TV is supposed to be an escape. And it is, mostly. But it's also a reality. It's a way to look at life when it's raw and ugly and when it's light and fun. Books used to do this for everybody; before radio, before telivision. But the concept, the idea... is the same. Next time you are watching television, think about that. What does it help you escape, what does it help you embrace and what does it teach you? About yourself? About the people in your life?
                                                                                                                               

Wednesday, October 12, 2011

Hello, October!

Fall is my favorite season. Especially when it starts with an epic Indian Summer, the Brewers in the post-season and my beloved Green Bay Packers starting out their season 5-0. I have to say though, that my September started out great from a work perspective but had a eery ending for me. It ended with an odd vacation that will likely leave permanent scarring on some level. I wish I could answer some very interesting questions that arose as a result of that trip and I wish that my return home didn't ignite yet another issue with my Mother. I got to see an amazing friend along the way and returned finally, to normalcy and the daily grind.

So, I say Hello, October! The leaves are changing colors finally and the smell of the crisp air is one of my favorite things in life. It's interesting that the stillness of Fall is sandwiched between the scorching heat of Summer and the bitter cold of Winter. It's almost a metaphor for life!
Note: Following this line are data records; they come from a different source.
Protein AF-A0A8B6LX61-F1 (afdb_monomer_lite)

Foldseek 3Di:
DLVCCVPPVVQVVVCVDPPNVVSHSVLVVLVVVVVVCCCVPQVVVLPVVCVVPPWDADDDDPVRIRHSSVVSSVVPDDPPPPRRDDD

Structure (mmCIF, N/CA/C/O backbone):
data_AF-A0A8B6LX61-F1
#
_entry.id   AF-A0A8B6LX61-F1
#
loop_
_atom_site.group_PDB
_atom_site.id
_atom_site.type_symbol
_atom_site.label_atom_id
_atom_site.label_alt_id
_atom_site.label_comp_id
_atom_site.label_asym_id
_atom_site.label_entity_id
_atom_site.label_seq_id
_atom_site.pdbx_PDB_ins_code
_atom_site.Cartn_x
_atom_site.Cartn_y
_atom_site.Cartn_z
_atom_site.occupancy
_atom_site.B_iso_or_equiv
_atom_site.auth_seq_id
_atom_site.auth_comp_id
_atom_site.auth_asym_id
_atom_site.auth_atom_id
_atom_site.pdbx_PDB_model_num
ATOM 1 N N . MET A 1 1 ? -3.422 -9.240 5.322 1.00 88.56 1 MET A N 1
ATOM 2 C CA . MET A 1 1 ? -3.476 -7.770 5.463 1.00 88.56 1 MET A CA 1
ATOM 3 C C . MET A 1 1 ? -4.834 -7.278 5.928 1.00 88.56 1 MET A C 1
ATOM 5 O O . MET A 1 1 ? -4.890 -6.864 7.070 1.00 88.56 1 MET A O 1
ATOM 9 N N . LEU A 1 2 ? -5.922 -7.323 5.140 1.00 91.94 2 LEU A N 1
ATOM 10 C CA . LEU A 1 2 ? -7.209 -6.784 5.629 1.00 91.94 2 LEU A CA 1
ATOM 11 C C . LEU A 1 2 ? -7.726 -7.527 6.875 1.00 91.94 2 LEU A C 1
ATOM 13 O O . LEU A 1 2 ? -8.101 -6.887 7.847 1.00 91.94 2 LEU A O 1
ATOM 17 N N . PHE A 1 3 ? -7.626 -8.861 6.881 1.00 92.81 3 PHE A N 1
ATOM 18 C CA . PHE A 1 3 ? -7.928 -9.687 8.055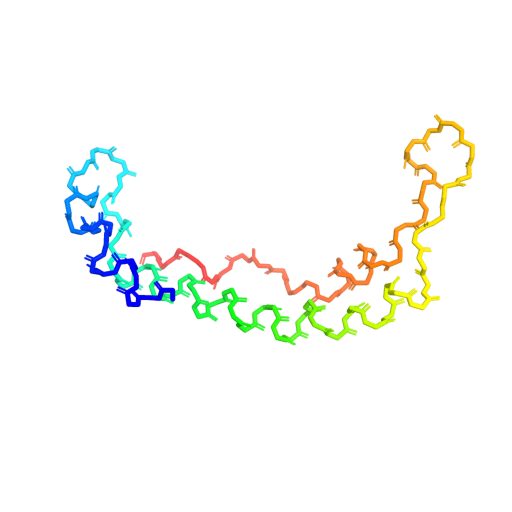 1.00 92.81 3 PHE A CA 1
ATOM 19 C C . PHE A 1 3 ? -7.155 -9.234 9.305 1.00 92.81 3 PHE A C 1
ATOM 21 O O . PHE A 1 3 ? -7.746 -9.053 10.363 1.00 92.81 3 PHE A O 1
ATOM 28 N N . ASP A 1 4 ? -5.850 -8.991 9.170 1.00 93.19 4 ASP A N 1
ATOM 29 C CA . ASP A 1 4 ? -4.989 -8.571 10.281 1.00 93.19 4 ASP A CA 1
ATOM 30 C C . ASP A 1 4 ? -5.365 -7.171 10.792 1.00 93.19 4 ASP A C 1
ATOM 32 O O . ASP A 1 4 ? -5.360 -6.926 11.994 1.00 93.19 4 ASP A O 1
ATOM 36 N N . ILE A 1 5 ? -5.738 -6.260 9.891 1.00 91.50 5 ILE A N 1
ATOM 37 C CA . ILE A 1 5 ? -6.207 -4.911 10.240 1.00 91.50 5 ILE A CA 1
ATOM 38 C C . ILE A 1 5 ? -7.545 -4.970 10.988 1.00 91.50 5 ILE A C 1
ATOM 40 O O . ILE A 1 5 ? -7.761 -4.245 11.952 1.00 91.50 5 ILE A O 1
ATOM 44 N N . GLU A 1 6 ? -8.452 -5.847 10.582 1.00 90.06 6 GLU A N 1
ATOM 45 C CA . GLU A 1 6 ? -9.736 -5.984 11.265 1.00 90.06 6 GLU A CA 1
ATOM 46 C C . GLU A 1 6 ? -9.577 -6.621 12.655 1.00 90.06 6 GLU A C 1
ATOM 48 O O . GLU A 1 6 ? -10.156 -6.143 13.630 1.00 90.06 6 GLU A O 1
ATOM 53 N N . HIS A 1 7 ? -8.748 -7.664 12.769 1.00 89.56 7 HIS A N 1
ATOM 54 C CA . HIS A 1 7 ? -8.739 -8.537 13.947 1.00 89.56 7 HIS A CA 1
ATOM 55 C C . HIS A 1 7 ? -7.602 -8.264 14.940 1.00 89.56 7 HIS A C 1
ATOM 57 O O . HIS A 1 7 ? -7.709 -8.673 16.095 1.00 89.56 7 HIS A O 1
ATOM 63 N N . LEU A 1 8 ? -6.517 -7.595 14.530 1.00 90.56 8 LEU A N 1
ATOM 64 C CA . LEU A 1 8 ? -5.352 -7.354 15.395 1.00 90.56 8 LEU A CA 1
ATOM 65 C C . LEU A 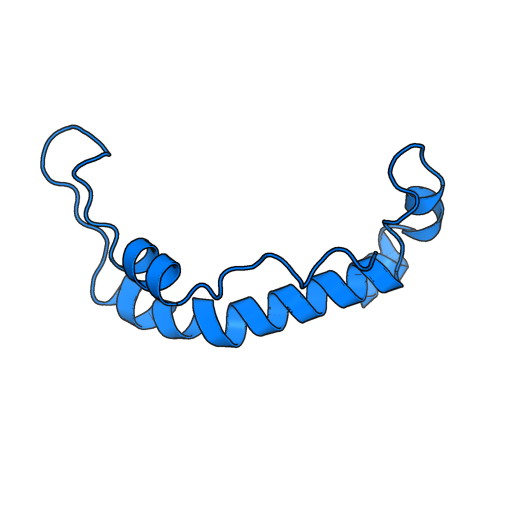1 8 ? -5.173 -5.886 15.791 1.00 90.56 8 LEU A C 1
ATOM 67 O O . LEU A 1 8 ? -4.584 -5.624 16.838 1.00 90.56 8 LEU A O 1
ATOM 71 N N . THR A 1 9 ? -5.651 -4.924 14.992 1.00 85.38 9 THR A N 1
ATOM 72 C CA . THR A 1 9 ? -5.388 -3.491 15.243 1.00 85.38 9 THR A CA 1
ATOM 73 C C . THR A 1 9 ? -6.567 -2.734 15.847 1.00 85.38 9 THR A C 1
ATOM 75 O O . THR A 1 9 ? -6.395 -1.585 16.248 1.00 85.38 9 THR A O 1
ATOM 78 N N . ASN A 1 10 ? -7.741 -3.368 15.953 1.00 84.94 10 ASN A N 1
ATOM 79 C CA . ASN A 1 10 ? -8.973 -2.757 16.458 1.00 84.94 10 ASN A CA 1
ATOM 80 C C . ASN A 1 10 ? -9.265 -1.399 15.786 1.00 84.94 10 ASN A C 1
ATOM 82 O O . ASN A 1 10 ? -9.459 -0.377 16.445 1.00 84.94 10 ASN A O 1
ATOM 86 N N . ILE A 1 11 ? -9.256 -1.392 14.448 1.00 89.44 11 ILE A N 1
ATOM 87 C CA . ILE A 1 11 ? -9.330 -0.187 13.606 1.00 89.44 11 ILE A CA 1
ATOM 88 C C . ILE A 1 11 ? -10.520 0.736 13.927 1.00 89.44 11 ILE A C 1
ATOM 90 O O . ILE A 1 11 ? -10.419 1.951 13.782 1.00 89.44 11 ILE A O 1
ATOM 94 N N . ASN A 1 12 ? -11.617 0.187 14.453 1.00 85.56 12 ASN A N 1
ATOM 95 C CA . ASN A 1 12 ? -12.778 0.968 14.882 1.00 85.56 12 ASN A CA 1
ATOM 96 C C . ASN A 1 12 ? -12.481 1.898 16.068 1.00 85.56 12 ASN A C 1
ATOM 98 O O . ASN A 1 12 ? -13.104 2.949 16.180 1.00 85.56 12 ASN A O 1
ATOM 102 N N . GLU A 1 13 ? -11.547 1.547 16.956 1.00 87.56 13 GLU A N 1
ATOM 103 C CA . GLU A 1 13 ? -11.107 2.451 18.028 1.00 87.56 13 GLU A CA 1
ATOM 104 C C . GLU A 1 13 ? -10.133 3.510 17.509 1.00 87.56 13 GLU A C 1
ATOM 106 O O . GLU A 1 13 ? -10.159 4.646 17.977 1.00 87.56 13 GLU A O 1
ATOM 111 N N . ILE A 1 14 ? -9.318 3.171 16.505 1.00 86.69 14 ILE A N 1
ATOM 112 C CA . ILE A 1 14 ? -8.427 4.133 15.842 1.00 86.69 14 ILE A CA 1
ATOM 113 C C . ILE A 1 14 ? -9.252 5.233 15.172 1.00 86.69 14 ILE A C 1
ATOM 115 O O . ILE A 1 14 ? -8.930 6.407 15.329 1.00 86.69 14 ILE A O 1
ATOM 119 N N . ALA A 1 15 ? -10.358 4.870 14.518 1.00 90.31 15 ALA A N 1
ATOM 120 C CA . ALA A 1 15 ? -11.245 5.824 13.856 1.00 90.31 15 ALA A CA 1
ATOM 121 C C . ALA A 1 15 ? -11.920 6.832 14.811 1.00 90.31 15 ALA A C 1
ATOM 123 O O . ALA A 1 15 ? -12.446 7.850 14.372 1.00 90.31 15 ALA A O 1
ATOM 124 N N . LYS A 1 16 ? -11.906 6.579 16.128 1.00 90.44 16 LYS A N 1
ATOM 125 C CA . LYS A 1 16 ? -12.443 7.505 17.142 1.00 90.44 16 LYS A CA 1
ATOM 126 C C . LYS A 1 16 ? -11.428 8.551 17.606 1.00 90.44 16 LYS A C 1
ATOM 128 O O . LYS A 1 16 ? -11.800 9.468 18.338 1.00 90.44 16 LYS A O 1
ATOM 133 N N . LEU A 1 17 ? -10.150 8.402 17.254 1.00 91.25 17 LEU A N 1
ATOM 134 C CA . LEU A 1 17 ? -9.115 9.369 17.605 1.00 91.25 17 LEU A CA 1
ATOM 135 C C . LEU A 1 17 ? -9.254 10.620 16.732 1.00 91.25 17 LEU A C 1
ATOM 137 O O . LEU A 1 17 ? -9.525 10.524 15.538 1.00 91.25 17 LEU A O 1
ATOM 141 N N . THR A 1 18 ? -9.025 11.795 17.321 1.00 90.69 18 THR A N 1
ATOM 142 C CA . THR A 1 18 ? -9.067 13.068 16.589 1.00 90.69 18 THR A CA 1
ATOM 143 C C . THR A 1 18 ? -8.104 13.039 15.400 1.00 90.69 18 THR A C 1
ATOM 145 O O . THR A 1 18 ? -6.906 12.812 15.583 1.00 90.69 18 THR A O 1
ATOM 148 N N . GLY A 1 19 ? -8.619 13.295 14.196 1.00 89.94 19 GLY A N 1
ATOM 149 C CA . GLY A 1 19 ? -7.859 13.289 12.944 1.00 89.94 19 GLY A CA 1
ATOM 150 C C . GLY A 1 19 ? -7.757 11.930 12.237 1.00 89.94 19 GLY A C 1
ATOM 151 O O . GLY A 1 19 ? -7.054 11.837 11.231 1.00 89.94 19 GLY A O 1
ATOM 152 N N . PHE A 1 20 ? -8.417 10.885 12.747 1.00 88.88 20 PHE A N 1
ATOM 153 C CA . PHE A 1 20 ? -8.468 9.546 12.146 1.00 88.88 20 PHE A CA 1
ATOM 154 C C . PHE A 1 20 ? -9.889 9.115 11.775 1.00 88.88 20 PHE A C 1
ATOM 156 O O . PHE A 1 20 ? -10.125 7.935 11.536 1.00 88.88 20 PHE A O 1
ATOM 163 N N . GLU A 1 21 ? -10.828 10.052 11.690 1.00 91.00 21 GLU A N 1
ATOM 164 C CA . GLU A 1 21 ? -12.253 9.779 11.492 1.00 91.00 21 GLU A CA 1
ATOM 165 C C . GLU A 1 21 ? -12.518 8.943 10.223 1.00 91.00 21 GLU A C 1
ATOM 167 O O . GLU A 1 21 ? -13.356 8.043 10.235 1.00 91.00 21 GLU A O 1
ATOM 172 N N . ASP A 1 22 ? -11.729 9.166 9.165 1.00 87.94 22 ASP A N 1
ATOM 173 C CA . ASP A 1 22 ? -11.818 8.434 7.896 1.00 87.94 22 ASP A CA 1
ATOM 174 C C . ASP A 1 22 ? -10.943 7.168 7.848 1.00 87.94 22 ASP A C 1
ATOM 176 O O . ASP A 1 22 ? -10.955 6.438 6.857 1.00 87.94 22 ASP A O 1
ATOM 180 N N . ALA A 1 23 ? -10.168 6.864 8.891 1.00 87.56 23 ALA A N 1
ATOM 181 C CA . ALA A 1 23 ? -9.265 5.711 8.946 1.00 87.56 23 ALA A CA 1
ATOM 182 C C . ALA A 1 23 ? -9.985 4.416 9.377 1.00 87.56 23 ALA A C 1
ATOM 184 O O . ALA A 1 23 ? -9.468 3.641 10.182 1.00 87.56 23 ALA A O 1
ATOM 185 N N . GLY A 1 24 ? -11.189 4.191 8.846 1.00 89.00 24 GLY A N 1
ATOM 186 C CA . GLY A 1 24 ? -12.008 3.004 9.094 1.00 89.00 24 GLY A CA 1
ATOM 187 C C . GLY A 1 24 ? -11.672 1.810 8.191 1.00 89.00 24 GLY A C 1
ATOM 188 O O . GLY A 1 24 ? -10.815 1.879 7.303 1.00 89.00 24 GLY A O 1
ATOM 189 N N . LEU A 1 25 ? -12.387 0.699 8.399 1.00 91.62 25 LEU A N 1
ATOM 190 C CA . LEU A 1 25 ? -12.167 -0.554 7.666 1.00 91.62 25 LEU A CA 1
ATOM 191 C C . LEU A 1 25 ? -12.413 -0.410 6.154 1.00 91.62 25 LEU A C 1
ATOM 193 O O . LEU A 1 25 ? -11.644 -0.946 5.357 1.00 91.62 25 LEU A O 1
ATOM 197 N N . GLU A 1 26 ? -13.429 0.360 5.756 1.00 91.06 26 GLU A N 1
ATOM 198 C CA . GLU A 1 26 ? -13.745 0.621 4.343 1.00 91.06 26 GLU A CA 1
ATOM 199 C C . GLU A 1 26 ? -12.604 1.366 3.636 1.00 91.06 26 GLU A C 1
ATOM 201 O O . GLU A 1 26 ? -12.164 0.971 2.554 1.00 91.06 26 GLU A O 1
ATOM 206 N N . THR A 1 27 ? -12.051 2.396 4.280 1.00 91.44 27 THR A N 1
ATOM 207 C CA . THR A 1 27 ? -10.902 3.145 3.757 1.00 91.44 27 THR A CA 1
ATOM 208 C C . THR A 1 27 ? -9.659 2.268 3.685 1.00 91.44 27 THR A C 1
ATOM 210 O O . THR A 1 27 ? -8.950 2.282 2.677 1.00 91.44 27 THR A O 1
ATOM 213 N N . ALA A 1 28 ? -9.402 1.456 4.715 1.00 91.75 28 ALA A N 1
ATOM 214 C CA . ALA A 1 28 ? -8.292 0.510 4.705 1.00 91.75 28 ALA A CA 1
ATOM 215 C C . ALA A 1 28 ? -8.413 -0.493 3.547 1.00 91.75 28 ALA A C 1
ATOM 217 O O . ALA A 1 28 ? -7.426 -0.747 2.852 1.00 91.75 28 ALA A O 1
ATOM 218 N N . GLN A 1 29 ? -9.614 -1.017 3.286 1.00 93.38 29 GLN A N 1
ATOM 219 C CA . GLN A 1 29 ? -9.871 -1.885 2.139 1.00 93.38 29 GLN A CA 1
ATOM 220 C C . GLN A 1 29 ? -9.607 -1.155 0.815 1.00 93.38 29 GLN A C 1
ATOM 222 O O . GLN A 1 29 ? -8.841 -1.656 -0.010 1.00 93.38 29 GLN A O 1
ATOM 227 N N . ALA A 1 30 ? -10.168 0.042 0.626 1.00 93.75 30 ALA A N 1
ATOM 228 C CA . ALA A 1 30 ? -9.998 0.818 -0.602 1.00 93.75 30 ALA A CA 1
ATOM 229 C C . ALA A 1 30 ? -8.519 1.139 -0.894 1.00 93.75 30 ALA A C 1
ATOM 231 O O . ALA A 1 30 ? -8.058 0.998 -2.033 1.00 93.75 30 ALA A O 1
ATOM 232 N N . VAL A 1 31 ? -7.752 1.515 0.135 1.00 92.69 31 VAL A N 1
ATOM 233 C CA . VAL A 1 31 ? -6.308 1.768 0.024 1.00 92.69 31 VAL A CA 1
ATOM 234 C C . VAL A 1 31 ? -5.555 0.486 -0.314 1.00 92.69 31 VAL A C 1
ATOM 236 O O . VAL A 1 31 ? -4.719 0.499 -1.217 1.00 92.69 31 VAL A O 1
ATOM 239 N N . LEU A 1 32 ? -5.845 -0.629 0.362 1.00 93.56 32 LEU A N 1
ATOM 240 C CA . LEU A 1 32 ? -5.179 -1.904 0.091 1.00 93.56 32 LEU A CA 1
ATOM 241 C C . LEU A 1 32 ? -5.445 -2.400 -1.331 1.00 93.56 32 LEU A C 1
ATOM 243 O O . LEU A 1 32 ? -4.510 -2.827 -2.006 1.00 93.56 32 LEU A O 1
ATOM 247 N N . GLU A 1 33 ? -6.680 -2.300 -1.816 1.00 94.12 33 GLU A N 1
ATOM 248 C CA . GLU A 1 33 ? -7.028 -2.665 -3.190 1.00 94.12 33 GLU A CA 1
ATOM 249 C C . GLU A 1 33 ? -6.368 -1.740 -4.220 1.00 94.12 33 GLU A C 1
ATOM 251 O O . GLU A 1 33 ? -5.848 -2.206 -5.237 1.00 94.12 33 GLU A O 1
ATOM 256 N N . GLY A 1 34 ? -6.347 -0.429 -3.958 1.00 92.38 34 GLY A N 1
ATOM 257 C CA . GLY A 1 34 ? -5.648 0.542 -4.800 1.00 92.38 34 GLY A CA 1
ATOM 258 C C . GLY A 1 34 ? -4.149 0.255 -4.881 1.00 92.38 34 GLY A C 1
ATOM 259 O O . GLY A 1 34 ? -3.582 0.204 -5.975 1.00 92.38 34 GLY A O 1
ATOM 260 N N . CYS A 1 35 ? -3.523 -0.012 -3.736 1.00 92.56 35 CYS A N 1
ATOM 261 C CA . CYS A 1 35 ? -2.123 -0.405 -3.641 1.00 92.56 35 CYS A CA 1
ATOM 262 C C . CYS A 1 35 ? -1.859 -1.742 -4.339 1.00 92.56 35 CYS A C 1
ATOM 264 O O . CYS A 1 35 ? -0.847 -1.868 -5.023 1.00 92.56 35 CYS A O 1
ATOM 266 N N . ALA A 1 36 ? -2.744 -2.732 -4.212 1.00 93.19 36 ALA A N 1
ATOM 267 C CA . ALA A 1 36 ? -2.594 -4.018 -4.886 1.00 93.19 36 ALA A CA 1
ATOM 268 C C . ALA A 1 36 ? -2.599 -3.852 -6.412 1.00 93.19 36 ALA A C 1
ATOM 270 O O . ALA A 1 36 ? -1.675 -4.322 -7.075 1.00 93.19 36 ALA A O 1
ATOM 271 N N . ARG A 1 37 ? -3.569 -3.106 -6.962 1.00 91.50 37 ARG A N 1
ATOM 272 C CA . ARG A 1 37 ? -3.626 -2.808 -8.405 1.00 91.50 37 ARG A CA 1
ATOM 273 C C . ARG A 1 37 ? -2.397 -2.039 -8.880 1.00 91.50 37 ARG A C 1
ATOM 275 O O . ARG A 1 37 ? -1.774 -2.426 -9.860 1.00 91.50 37 ARG A O 1
ATOM 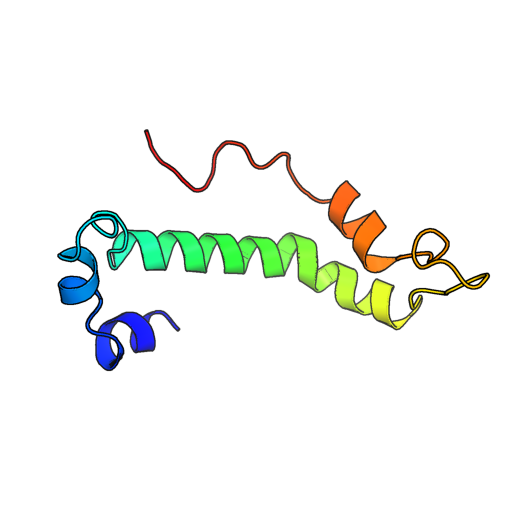282 N N . PHE A 1 38 ? -1.993 -0.993 -8.158 1.00 91.12 38 PHE A N 1
ATOM 283 C CA . PHE A 1 38 ? -0.792 -0.227 -8.499 1.00 91.12 38 PHE A CA 1
ATOM 284 C C . PHE A 1 38 ? 0.468 -1.102 -8.510 1.00 91.12 38 PHE A C 1
ATOM 286 O O . PHE A 1 38 ? 1.265 -1.044 -9.449 1.00 91.12 38 PHE A O 1
ATOM 293 N N . ASN A 1 39 ? 0.641 -1.944 -7.490 1.00 90.75 39 ASN A N 1
ATOM 294 C CA . ASN A 1 39 ? 1.788 -2.837 -7.424 1.00 90.75 39 ASN A CA 1
ATOM 295 C C . ASN A 1 39 ? 1.764 -3.877 -8.547 1.00 90.75 39 ASN A C 1
ATOM 297 O O . ASN A 1 39 ? 2.811 -4.150 -9.124 1.00 90.75 39 ASN A O 1
ATOM 301 N N . GLN A 1 40 ? 0.597 -4.418 -8.897 1.00 91.56 40 GLN A N 1
ATOM 302 C CA . GLN A 1 40 ? 0.467 -5.390 -9.980 1.00 91.56 40 GLN A CA 1
ATOM 303 C C . GLN A 1 40 ? 0.736 -4.773 -11.359 1.00 91.56 40 GLN A C 1
ATOM 305 O O . GLN A 1 40 ? 1.488 -5.342 -12.148 1.00 91.56 40 GLN A O 1
ATOM 310 N N . ASP A 1 41 ? 0.139 -3.619 -11.649 1.00 89.56 41 ASP A N 1
ATOM 311 C CA . ASP A 1 41 ? 0.089 -3.089 -13.014 1.00 89.56 41 ASP A CA 1
ATOM 312 C C . ASP A 1 41 ? 1.273 -2.163 -13.326 1.00 89.56 41 ASP A C 1
ATOM 314 O O . ASP A 1 41 ? 1.714 -2.060 -14.474 1.00 89.56 41 ASP A O 1
ATOM 318 N N . VAL A 1 42 ? 1.813 -1.490 -12.304 1.00 89.81 42 VAL A N 1
ATOM 319 C CA . VAL A 1 42 ? 2.887 -0.503 -12.464 1.00 89.81 42 VAL A CA 1
ATOM 320 C C . VAL A 1 42 ? 4.212 -1.031 -11.925 1.00 89.81 42 VAL A C 1
ATOM 322 O O . VAL A 1 42 ? 5.209 -1.000 -12.645 1.00 89.81 42 VAL A O 1
ATOM 325 N N . VAL A 1 43 ? 4.245 -1.527 -10.684 1.00 88.81 43 VAL A N 1
ATOM 326 C CA . VAL A 1 43 ? 5.510 -1.856 -9.998 1.00 88.81 43 VAL A CA 1
ATOM 327 C C . VAL A 1 43 ? 6.070 -3.217 -10.423 1.00 88.81 43 VAL A C 1
ATOM 329 O O . VAL A 1 43 ? 7.233 -3.306 -10.814 1.00 88.81 43 VAL A O 1
ATOM 332 N N . ALA A 1 44 ? 5.262 -4.278 -10.404 1.00 92.44 44 ALA A N 1
ATOM 333 C CA . ALA A 1 44 ? 5.702 -5.645 -10.685 1.00 92.44 44 ALA A CA 1
ATOM 334 C C . ALA A 1 44 ? 6.354 -5.816 -12.075 1.00 92.44 44 ALA A C 1
ATOM 336 O O . ALA A 1 44 ? 7.408 -6.456 -12.149 1.00 92.44 44 ALA A O 1
ATOM 337 N N . PRO A 1 45 ? 5.849 -5.203 -13.168 1.00 90.75 45 PRO A N 1
ATOM 338 C CA . PRO A 1 45 ? 6.492 -5.297 -14.480 1.00 90.75 45 PRO A CA 1
ATOM 339 C C . PRO A 1 45 ? 7.881 -4.647 -14.533 1.00 90.75 45 PRO A C 1
ATOM 341 O O . PRO A 1 45 ? 8.705 -5.026 -15.365 1.00 90.75 45 PRO A O 1
ATOM 344 N N . LEU A 1 46 ? 8.155 -3.665 -13.667 1.00 87.69 46 LEU A N 1
ATOM 345 C CA . LEU A 1 46 ? 9.450 -2.982 -13.602 1.00 87.69 46 LEU A CA 1
ATOM 346 C C . LEU A 1 46 ? 10.496 -3.782 -12.828 1.00 87.69 46 LEU A C 1
ATOM 348 O O . LEU A 1 46 ? 11.686 -3.525 -12.989 1.00 87.69 46 LEU A O 1
ATOM 352 N N . ASN A 1 47 ? 10.080 -4.776 -12.041 1.00 90.31 47 ASN A N 1
ATOM 353 C CA . ASN A 1 47 ? 10.982 -5.537 -11.184 1.00 90.31 47 ASN A CA 1
ATOM 354 C C . ASN A 1 47 ? 12.088 -6.243 -11.989 1.00 90.31 47 ASN A C 1
ATOM 356 O O . ASN A 1 47 ? 13.270 -6.084 -11.701 1.00 90.31 47 ASN A O 1
ATOM 360 N N . ILE A 1 48 ? 11.720 -6.942 -13.070 1.00 89.31 48 ILE A N 1
ATOM 361 C CA . ILE A 1 48 ? 12.689 -7.642 -13.934 1.00 89.31 48 ILE A CA 1
ATOM 362 C C . ILE A 1 48 ? 13.583 -6.648 -14.687 1.00 89.31 48 ILE A C 1
ATOM 364 O O . ILE A 1 48 ? 14.776 -6.887 -14.860 1.00 89.31 48 ILE A O 1
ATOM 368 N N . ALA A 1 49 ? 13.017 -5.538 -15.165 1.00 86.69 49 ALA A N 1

As I move forward with my business, I see so many opportunities to reach out to people in ways that can help them grow in their careers. This gives me hope that the work that I am doing is really as meaningful for others as it is for me. I plan to use this blog as an outlet for all of the ups and downs that I will inevitably encounter in my life and my work. Life is a rollercoaster and I wouldn't have it any other way. I hope that you'll enjoy my stories, my sarcasm, my periodic venting and my sense of humor along the way.